Karamo: "Well, that's the Republican to Democrat legislature [transition], so I need the exact date, but that's totally up to them [Democrats in the legislature]. That's... That's one of the reasons why if we do find ourselves in the situation where we still have a primary, I think the RNC is... It would only be right for them to grant us a waiver. It wouldn't be fair to punish us for something we have no control over."

[Emphasis above is FHQ's. Michigan is not a winner-take-all state as Karamo seemed to imply. Even if Democrats in the Michigan legislature had not moved the date of the presidential primary to the end of February, the mid-March date would still have fallen before the point at which state parties could allocate delegates in a winner-take-all fashion. Michigan is a baseline proportional state in the Republican process with a winner-take-all trigger that is activated if a candidate receives more than 50 percent of the vote statewide.]

--
Look, Karamo says a lot there that does not really reveal much of anything as of now. Obviously, this is a complicated matter. The state party is concerned about the impact of any RNC penalties if a waiver is not extended by the national party. But Karamo was quick to voice the virtues of conducting a closed caucus/convention process as opposed to an open primary that may invite some idle Democrats into the process. The former seemed to be the "side of the opinion" on which Karamo fell, but the chair also left open the door to alternatives (in a matter that will be decided by the state committee).

There are a couple of factors that FHQ would add to this. 

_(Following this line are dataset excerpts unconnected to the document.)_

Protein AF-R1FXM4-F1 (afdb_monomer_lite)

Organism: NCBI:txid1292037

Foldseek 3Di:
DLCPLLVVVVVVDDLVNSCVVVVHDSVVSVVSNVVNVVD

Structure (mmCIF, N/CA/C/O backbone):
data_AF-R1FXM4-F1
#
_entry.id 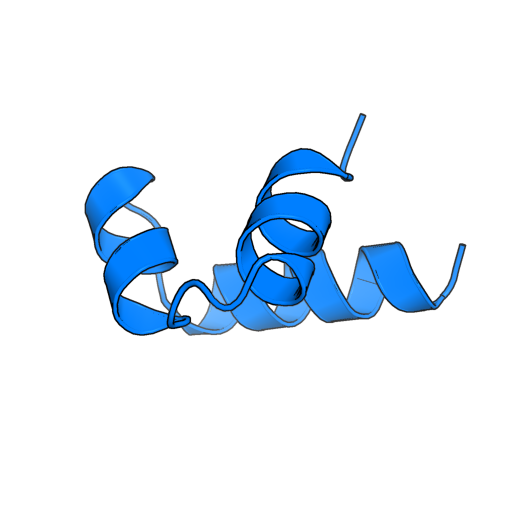  AF-R1FXM4-F1
#
loop_
_atom_site.group_PDB
_atom_site.id
_atom_site.type_symbol
_atom_site.label_atom_id
_atom_site.label_alt_id
_atom_site.label_comp_id
_atom_site.label_asym_id
_atom_site.label_entity_id
_atom_site.label_seq_id
_atom_site.pdbx_PDB_ins_code
_atom_site.Cartn_x
_atom_site.Cartn_y
_atom_site.Cartn_z
_atom_site.occupancy
_atom_site.B_iso_or_equiv
_atom_site.auth_seq_id
_atom_site.auth_comp_id
_atom_site.auth_asym_id
_atom_site.auth_atom_id
_atom_site.pdbx_PDB_model_num
ATOM 1 N N . MET A 1 1 ? -1.175 -12.959 -11.966 1.00 47.88 1 MET A N 1
ATOM 2 C CA . MET A 1 1 ? -2.468 -12.341 -11.582 1.00 47.88 1 MET A CA 1
ATOM 3 C C . MET A 1 1 ? -2.348 -11.520 -10.282 1.00 47.88 1 MET A C 1
ATOM 5 O O . MET A 1 1 ? -3.324 -11.395 -9.561 1.00 47.88 1 MET A O 1
ATOM 9 N N . ASN A 1 2 ? -1.175 -10.937 -9.976 1.00 54.38 2 ASN A N 1
ATOM 10 C CA . ASN A 1 2 ? -0.898 -10.257 -8.694 1.00 54.38 2 ASN A CA 1
ATOM 11 C C . ASN A 1 2 ? -0.841 -8.716 -8.822 1.00 54.38 2 ASN A C 1
ATOM 13 O O . ASN A 1 2 ? -0.332 -8.035 -7.940 1.00 54.38 2 ASN A O 1
ATOM 17 N N . SER A 1 3 ? -1.321 -8.169 -9.944 1.00 66.06 3 SER A N 1
ATOM 18 C CA . SER A 1 3 ? -0.937 -6.833 -10.426 1.00 66.06 3 SER A CA 1
ATOM 19 C C . SER A 1 3 ? -1.922 -5.711 -10.086 1.00 66.06 3 SER A C 1
ATOM 21 O O . SER A 1 3 ? -1.604 -4.549 -10.296 1.00 66.06 3 SER A O 1
ATOM 23 N N . MET A 1 4 ? -3.116 -6.020 -9.577 1.00 79.62 4 MET A N 1
ATOM 24 C CA . MET A 1 4 ? -4.183 -5.016 -9.478 1.00 79.62 4 MET A CA 1
ATOM 25 C C . MET A 1 4 ? -3.975 -4.033 -8.314 1.00 79.62 4 MET A C 1
ATOM 27 O O . MET A 1 4 ? -4.155 -2.837 -8.496 1.00 79.62 4 MET A O 1
ATOM 31 N N . ILE A 1 5 ? -3.484 -4.503 -7.160 1.00 83.56 5 ILE A N 1
ATOM 32 C CA . ILE A 1 5 ? -3.126 -3.624 -6.029 1.00 83.56 5 ILE A CA 1
ATOM 33 C C . ILE A 1 5 ? -1.925 -2.733 -6.374 1.00 83.56 5 ILE A C 1
ATOM 35 O O . ILE A 1 5 ? -1.913 -1.553 -6.040 1.00 83.56 5 ILE A O 1
ATOM 39 N N . ALA A 1 6 ? -0.928 -3.280 -7.075 1.00 81.81 6 ALA A N 1
ATOM 40 C CA . ALA A 1 6 ? 0.235 -2.514 -7.515 1.00 81.81 6 ALA A CA 1
ATOM 41 C C . ALA A 1 6 ? -0.132 -1.452 -8.564 1.00 81.81 6 ALA A C 1
ATOM 43 O O . ALA A 1 6 ? 0.395 -0.345 -8.514 1.00 81.81 6 ALA A O 1
ATOM 44 N N . ALA A 1 7 ? -1.059 -1.766 -9.474 1.00 84.69 7 ALA A N 1
ATOM 45 C CA . ALA A 1 7 ? -1.564 -0.816 -10.460 1.00 84.69 7 ALA A CA 1
ATOM 46 C C . ALA A 1 7 ? -2.357 0.327 -9.809 1.00 84.69 7 ALA A C 1
ATOM 48 O O . ALA A 1 7 ? -2.133 1.483 -10.148 1.00 84.69 7 ALA A O 1
ATOM 49 N N . GLU A 1 8 ? -3.230 0.027 -8.845 1.00 84.38 8 GLU A N 1
ATOM 50 C CA . GLU A 1 8 ? -3.982 1.060 -8.121 1.00 84.38 8 GLU A CA 1
ATOM 51 C C . GLU A 1 8 ? -3.052 1.933 -7.261 1.00 84.38 8 GLU A C 1
ATOM 53 O O . GLU A 1 8 ? -3.199 3.153 -7.234 1.00 84.38 8 GLU A O 1
ATOM 58 N N . TYR A 1 9 ? -2.042 1.336 -6.619 1.00 84.62 9 TYR A N 1
ATOM 59 C CA . TYR A 1 9 ? -1.010 2.094 -5.908 1.00 84.62 9 TYR A CA 1
ATOM 60 C C . TYR A 1 9 ? -0.217 3.005 -6.858 1.00 84.62 9 TYR A C 1
ATOM 62 O O . TYR A 1 9 ? 0.002 4.176 -6.560 1.00 84.62 9 TYR A O 1
ATOM 70 N N . ALA A 1 10 ? 0.160 2.506 -8.041 1.00 81.88 10 ALA A N 1
ATOM 71 C CA . ALA A 1 10 ? 0.824 3.301 -9.075 1.00 81.88 10 ALA A CA 1
ATOM 72 C C . ALA A 1 10 ? -0.075 4.409 -9.655 1.00 81.88 10 ALA A C 1
ATOM 74 O O . ALA A 1 10 ? 0.432 5.441 -10.089 1.00 81.88 10 ALA A O 1
ATOM 75 N N . ALA A 1 11 ? -1.398 4.229 -9.624 1.00 86.44 11 ALA A N 1
ATOM 76 C CA . ALA A 1 11 ? -2.377 5.258 -9.968 1.00 86.44 11 ALA A CA 1
ATOM 77 C C . ALA A 1 11 ? -2.525 6.345 -8.882 1.00 86.44 11 ALA A C 1
ATOM 79 O O . ALA A 1 11 ? -3.244 7.320 -9.092 1.00 86.44 11 ALA A O 1
ATOM 80 N N . GLY A 1 12 ? -1.833 6.202 -7.746 1.00 86.44 12 GLY A N 1
ATOM 81 C CA . GLY A 1 12 ? -1.822 7.166 -6.648 1.00 86.44 12 GLY A CA 1
ATOM 82 C C . GLY A 1 12 ? -2.756 6.818 -5.489 1.00 86.44 12 GLY A C 1
ATOM 83 O O . GLY A 1 12 ? -2.940 7.654 -4.609 1.00 86.44 12 GLY A O 1
ATOM 84 N N . ALA A 1 13 ? -3.341 5.615 -5.462 1.00 88.25 13 ALA A N 1
ATOM 85 C CA . ALA A 1 13 ? -4.151 5.178 -4.329 1.00 88.25 13 ALA A CA 1
ATOM 86 C C . ALA A 1 13 ? -3.284 4.948 -3.083 1.00 88.25 13 ALA A C 1
ATOM 88 O O . ALA A 1 13 ? -2.200 4.356 -3.154 1.00 88.25 13 ALA A O 1
ATOM 89 N N . SER A 1 14 ? -3.781 5.361 -1.917 1.00 90.12 14 SER A N 1
ATOM 90 C CA . SER A 1 14 ? -3.066 5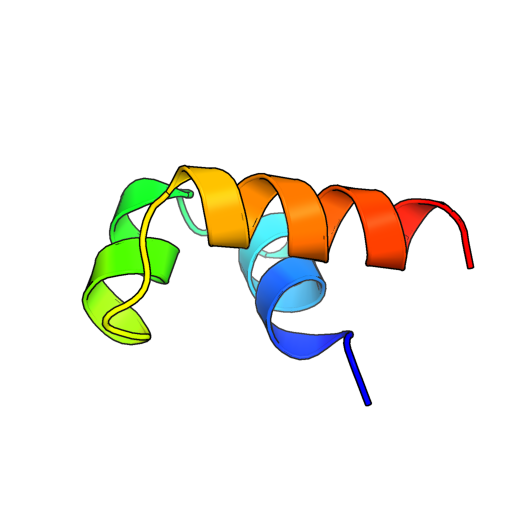.153 -0.659 1.00 90.12 14 SER A CA 1
ATOM 91 C C . SER A 1 14 ? -3.134 3.693 -0.214 1.00 90.12 14 SER A C 1
ATOM 93 O O . SER A 1 14 ? -4.133 3.004 -0.411 1.00 90.12 14 SER A O 1
ATOM 95 N N . ILE A 1 15 ? -2.095 3.227 0.483 1.00 88.62 15 ILE A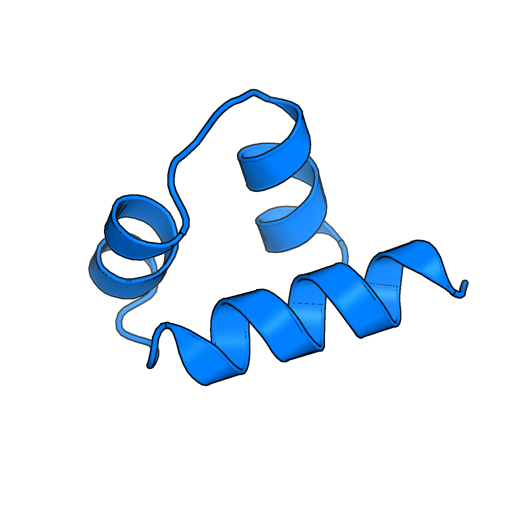 N 1
ATOM 96 C CA . ILE A 1 15 ? -2.053 1.863 1.037 1.00 88.62 15 ILE A CA 1
ATOM 97 C C . ILE A 1 15 ? -3.241 1.600 1.972 1.00 88.62 15 ILE A C 1
ATOM 99 O O . ILE A 1 15 ? -3.817 0.518 1.916 1.00 88.62 15 ILE A O 1
ATOM 103 N N . SER A 1 16 ? -3.632 2.583 2.789 1.00 89.12 16 SER A N 1
ATOM 104 C CA . SER A 1 16 ? -4.795 2.471 3.679 1.00 89.12 16 SER A CA 1
ATOM 105 C C . SER A 1 16 ? -6.106 2.324 2.905 1.00 89.12 16 SER A C 1
ATOM 107 O O . SER A 1 16 ? -6.891 1.438 3.216 1.00 89.12 16 SER A O 1
ATOM 109 N N . GLU A 1 17 ? -6.307 3.107 1.842 1.00 89.88 17 GLU A N 1
ATOM 110 C CA . GLU A 1 17 ? -7.501 2.987 0.994 1.00 89.88 17 G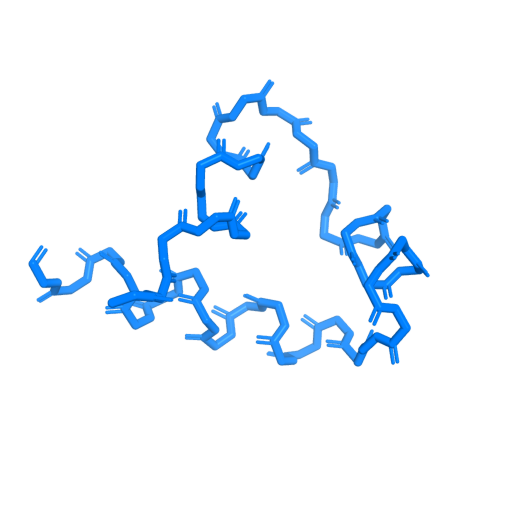LU A CA 1
ATOM 111 C C . GLU A 1 17 ? -7.556 1.624 0.302 1.00 89.88 17 GLU A C 1
ATOM 113 O O . GLU A 1 17 ? -8.614 1.007 0.217 1.00 89.88 17 GLU A O 1
ATOM 118 N N . LEU A 1 18 ? -6.412 1.121 -0.167 1.00 89.00 18 LEU A N 1
ATOM 119 C CA . LEU A 1 18 ? -6.314 -0.209 -0.764 1.00 89.00 18 LEU A CA 1
ATOM 120 C C . LEU A 1 18 ? -6.591 -1.310 0.261 1.00 89.00 18 LEU A C 1
ATOM 122 O O . LEU A 1 18 ? -7.298 -2.263 -0.053 1.00 89.00 18 LEU A O 1
ATOM 126 N N . ALA A 1 19 ? -6.078 -1.168 1.480 1.00 90.56 19 ALA A N 1
ATOM 127 C CA . ALA A 1 19 ? -6.328 -2.083 2.586 1.00 90.56 19 ALA A CA 1
ATOM 128 C C . ALA A 1 19 ? -7.824 -2.153 2.921 1.00 90.56 19 ALA A C 1
ATOM 130 O O . ALA A 1 19 ? -8.400 -3.239 2.941 1.00 90.56 19 ALA A O 1
ATOM 131 N N . GLU A 1 20 ? -8.477 -1.004 3.093 1.00 90.75 20 GLU A N 1
ATOM 132 C CA . GLU A 1 20 ? -9.907 -0.922 3.401 1.00 90.75 20 GLU A CA 1
ATOM 133 C C . GLU A 1 20 ? -10.773 -1.435 2.250 1.00 90.75 20 GLU A C 1
ATOM 135 O O . GLU A 1 20 ? -11.666 -2.257 2.451 1.00 90.75 20 GLU A O 1
ATOM 140 N N . ARG A 1 21 ? -10.476 -1.014 1.019 1.00 86.50 21 ARG A N 1
ATOM 141 C CA . ARG A 1 21 ? -11.244 -1.384 -0.174 1.00 86.50 21 ARG A CA 1
ATOM 142 C C . ARG A 1 21 ? -11.172 -2.874 -0.488 1.00 86.50 21 ARG A C 1
A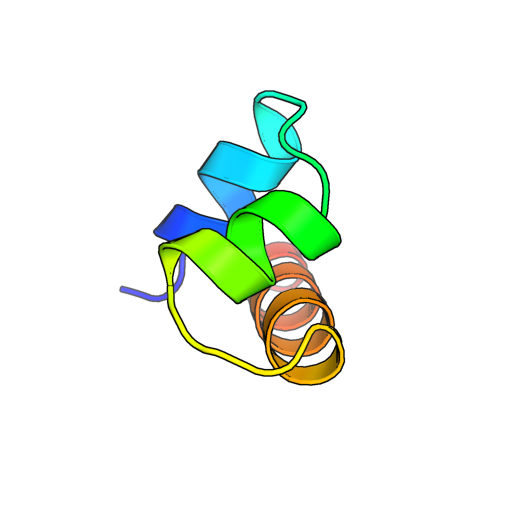TOM 144 O O . ARG A 1 21 ? -12.121 -3.430 -1.034 1.00 86.50 21 ARG A O 1
ATOM 151 N N . TRP A 1 22 ? -10.053 -3.512 -0.161 1.00 85.69 22 TRP A N 1
ATOM 152 C CA . TRP A 1 22 ? -9.840 -4.940 -0.384 1.00 85.69 22 TRP A CA 1
ATOM 153 C C . TRP A 1 22 ? -10.080 -5.773 0.881 1.00 85.69 22 TRP A C 1
ATOM 155 O O . TRP A 1 22 ? -10.033 -7.000 0.809 1.00 85.69 22 TRP A O 1
ATOM 165 N N . GLY A 1 23 ? -10.345 -5.135 2.026 1.00 89.94 23 GLY A N 1
ATOM 166 C CA . GLY A 1 23 ? -10.524 -5.799 3.317 1.00 89.94 23 GLY A CA 1
ATOM 167 C C . GLY A 1 23 ? -9.280 -6.554 3.790 1.00 89.94 23 GLY A C 1
ATOM 168 O O . GLY A 1 23 ? -9.401 -7.586 4.449 1.00 89.94 23 GLY A O 1
ATOM 169 N N . ILE A 1 24 ? -8.087 -6.088 3.416 1.00 89.19 24 ILE A N 1
ATOM 170 C CA . ILE A 1 24 ? -6.814 -6.725 3.768 1.00 89.19 24 ILE A CA 1
ATOM 171 C C . ILE A 1 24 ? -5.966 -5.819 4.647 1.00 89.19 24 ILE A C 1
ATOM 173 O O . ILE A 1 24 ? -6.115 -4.604 4.650 1.00 89.19 24 ILE A O 1
ATOM 177 N N . ASP A 1 25 ? -5.025 -6.421 5.367 1.00 91.62 25 ASP A N 1
ATOM 178 C CA . ASP A 1 25 ? -4.096 -5.663 6.198 1.00 91.62 25 ASP A CA 1
ATOM 179 C C . ASP A 1 25 ? -3.164 -4.782 5.333 1.00 91.62 25 ASP A C 1
ATOM 181 O O . ASP A 1 25 ? -2.659 -5.258 4.306 1.00 91.62 25 ASP A O 1
ATOM 185 N N . PRO A 1 26 ? -2.857 -3.536 5.742 1.00 88.56 26 PRO A N 1
ATOM 186 C CA . PRO A 1 26 ? -1.912 -2.668 5.037 1.00 88.56 26 PRO A CA 1
ATOM 187 C C . PRO A 1 26 ? -0.551 -3.325 4.771 1.00 88.56 26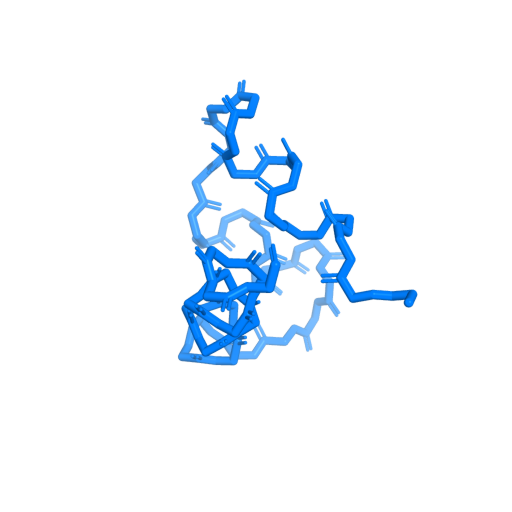 PRO A C 1
ATOM 189 O O . PRO A 1 26 ? 0.079 -3.068 3.745 1.00 88.56 26 PRO A O 1
ATOM 192 N N . ARG A 1 27 ? -0.090 -4.229 5.645 1.00 89.56 27 ARG A N 1
ATOM 193 C CA . ARG A 1 27 ? 1.153 -4.985 5.423 1.00 89.56 27 ARG A CA 1
ATOM 194 C C . ARG A 1 27 ? 1.036 -5.932 4.233 1.00 89.56 27 ARG A C 1
ATOM 196 O O . ARG A 1 27 ? 1.986 -6.056 3.467 1.00 89.56 27 ARG A O 1
ATOM 203 N N . GLN A 1 28 ? -0.128 -6.550 4.034 1.00 89.94 28 GLN A N 1
ATOM 204 C CA . GLN A 1 28 ? -0.379 -7.402 2.870 1.00 89.94 28 GLN A CA 1
ATOM 205 C C . GLN A 1 28 ? -0.429 -6.604 1.564 1.00 89.94 28 GLN A C 1
ATOM 207 O O . GLN A 1 28 ? -0.042 -7.128 0.519 1.00 89.94 28 GLN A O 1
ATOM 212 N N . VAL A 1 29 ? -0.895 -5.353 1.611 1.00 89.31 29 VAL A N 1
ATOM 213 C CA . VAL A 1 29 ? -0.847 -4.429 0.467 1.00 89.31 29 VAL A CA 1
ATOM 214 C C . VAL A 1 29 ? 0.614 -4.176 0.078 1.00 89.31 29 VAL A C 1
ATOM 216 O O . VAL A 1 29 ? 0.978 -4.372 -1.080 1.00 89.31 29 VAL A O 1
ATOM 219 N N . VAL A 1 30 ? 1.473 -3.838 1.049 1.00 89.38 30 VAL A N 1
ATOM 220 C CA . VAL A 1 30 ? 2.915 -3.608 0.831 1.00 89.38 30 VAL A CA 1
ATOM 221 C C . VAL A 1 30 ? 3.610 -4.845 0.264 1.00 89.38 30 VAL A C 1
ATOM 223 O O . VAL A 1 30 ? 4.351 -4.730 -0.711 1.00 89.38 30 VAL A O 1
ATOM 226 N N . GLU A 1 31 ? 3.366 -6.032 0.826 1.00 89.00 31 GLU A N 1
ATOM 227 C CA . GLU A 1 31 ? 3.965 -7.271 0.313 1.00 89.00 31 GLU A CA 1
ATOM 228 C C . GLU A 1 31 ? 3.544 -7.563 -1.127 1.00 89.00 31 GLU A C 1
ATOM 230 O O . GLU A 1 31 ? 4.377 -7.940 -1.949 1.00 89.00 31 GLU A O 1
ATOM 235 N N . ARG A 1 32 ? 2.270 -7.338 -1.467 1.00 86.12 32 ARG A N 1
ATOM 236 C CA . ARG A 1 32 ? 1.766 -7.533 -2.831 1.00 86.12 32 ARG A CA 1
ATOM 237 C C . ARG A 1 32 ? 2.352 -6.530 -3.821 1.00 86.12 32 ARG A C 1
ATOM 239 O O . ARG A 1 32 ? 2.708 -6.939 -4.925 1.00 86.12 32 ARG A O 1
ATOM 246 N N . ILE A 1 33 ? 2.487 -5.260 -3.432 1.00 86.56 33 ILE A N 1
ATOM 247 C CA . ILE A 1 33 ? 3.147 -4.227 -4.247 1.00 86.56 33 ILE A CA 1
ATOM 248 C C . ILE A 1 33 ? 4.618 -4.597 -4.468 1.00 86.56 33 ILE A C 1
ATOM 250 O O . ILE A 1 33 ? 5.089 -4.604 -5.602 1.00 86.56 33 ILE A O 1
ATOM 254 N N . SER A 1 34 ? 5.328 -4.962 -3.399 1.00 86.19 34 SER A N 1
ATOM 255 C CA . SER A 1 34 ? 6.741 -5.357 -3.445 1.00 86.19 34 SER A CA 1
ATOM 256 C C . SER A 1 34 ? 6.970 -6.593 -4.320 1.00 86.19 34 SER A C 1
ATOM 258 O O . SER A 1 34 ? 7.871 -6.610 -5.158 1.00 86.19 34 SER A O 1
ATOM 260 N N . ALA A 1 35 ? 6.111 -7.609 -4.198 1.00 84.94 35 ALA A N 1
ATOM 261 C CA . ALA A 1 35 ? 6.159 -8.804 -5.035 1.00 84.94 35 ALA A CA 1
ATOM 262 C C . ALA A 1 35 ? 5.913 -8.491 -6.520 1.00 84.94 35 ALA A C 1
ATOM 264 O O . ALA A 1 35 ? 6.558 -9.087 -7.378 1.00 84.94 35 ALA A O 1
ATOM 265 N N . ALA A 1 36 ? 5.013 -7.551 -6.825 1.00 81.62 36 ALA A N 1
ATOM 266 C CA . ALA A 1 36 ? 4.720 -7.130 -8.195 1.00 81.62 36 ALA A CA 1
ATOM 267 C C . ALA A 1 36 ? 5.825 -6.253 -8.813 1.00 81.62 36 ALA A C 1
ATOM 269 O O . ALA A 1 36 ? 6.020 -6.293 -10.020 1.00 81.62 36 ALA A O 1
ATOM 270 N N . ALA A 1 37 ? 6.567 -5.484 -8.009 1.00 74.50 37 ALA A N 1
ATOM 271 C CA . ALA A 1 37 ? 7.688 -4.667 -8.486 1.00 74.50 37 ALA A CA 1
ATOM 272 C C . ALA A 1 37 ? 8.937 -5.492 -8.851 1.00 74.50 37 ALA A C 1
ATOM 274 O O . ALA A 1 37 ? 9.842 -4.987 -9.511 1.00 74.50 37 ALA A O 1
ATOM 275 N N . ARG A 1 38 ? 9.011 -6.747 -8.394 1.00 63.50 38 ARG A N 1
ATOM 276 C CA . ARG A 1 38 ? 10.166 -7.636 -8.586 1.00 63.50 38 ARG A CA 1
ATOM 277 C C . ARG A 1 38 ? 10.010 -8.604 -9.769 1.00 63.50 38 ARG A C 1
ATOM 279 O O . ARG A 1 38 ? 10.927 -9.391 -9.996 1.00 63.50 38 ARG A O 1
ATOM 286 N N . SER A 1 39 ? 8.872 -8.578 -10.471 1.00 56.72 39 SER A N 1
ATOM 287 C CA . SER A 1 39 ? 8.519 -9.488 -11.575 1.00 56.72 39 SER A CA 1
ATOM 288 C C . SER A 1 39 ? 8.558 -8.826 -12.942 1.00 56.72 39 SER A C 1
ATOM 290 O O . SER A 1 39 ? 8.041 -7.691 -13.020 1.00 56.72 39 SER A O 1
#

Radius of gyration: 8.88 Å; chains: 1; bounding box: 21×20×18 Å

Secondary structure (DSSP, 8-state):
---HHHHHHHTT--HHHHHHHHT--HHHHHHHHHHHHT-

pLDDT: mean 83.0, std 10.54, range [47.88, 91.62]

Sequence (39 aa):
MNSMIAAEYAAGASISELAERWGIDPRQVVERISAAARS

First, is that the RNC may or may not take an active role in all of this. The national party could remain hands off and let the Michigan Republican Party battle to opt out of the primary and hold caucuses that comply with the RNC rules instead. However, the RNC could alternatively choose to be more hands-on and issue a waiver only for the contest -- primary or caucus -- that it would prefer. If a primary occurs and there is a Republican vote (meaning Michigan Republicans were unable to opt out), then that statewide vote would, under RNC rules, have to be used to allocate delegates instead of later and rules-compliant caucuses. In other words, Great Lakes state Republicans would have to get a waiver in that case to hold caucuses and allocate/select delegates to the national convention through them. But it could be that the RNC would prefer the state party use the primary, even if it technically violates the rules, but with a waiver. As Karamo said, it is "very complicated."

Second, Karamo noted later in her remarks that the state party was in the hole after the prior administration (under the previous chair) left office. How much? $460,000. A state party that is in debt may be less willing to opt out of a state-run primary -- again, even a non-compliant one -- with few ways to actually fund an alternative. And the state party running a debt would definitely factor into any decision to conduct and pay for state party-run caucuses. That is not to say that the Michigan Republican Party could not raise the necessary funds, but that reality would factor into the decision making process. 

It is still a mess. And from the look of it, that mess will extend into the future for the Republican Party in Michigan. The RNC has a deadline of October 1, 2023 for state parties to have finalized their plans for delegate selection in 2024. Some resolution will likely come before then.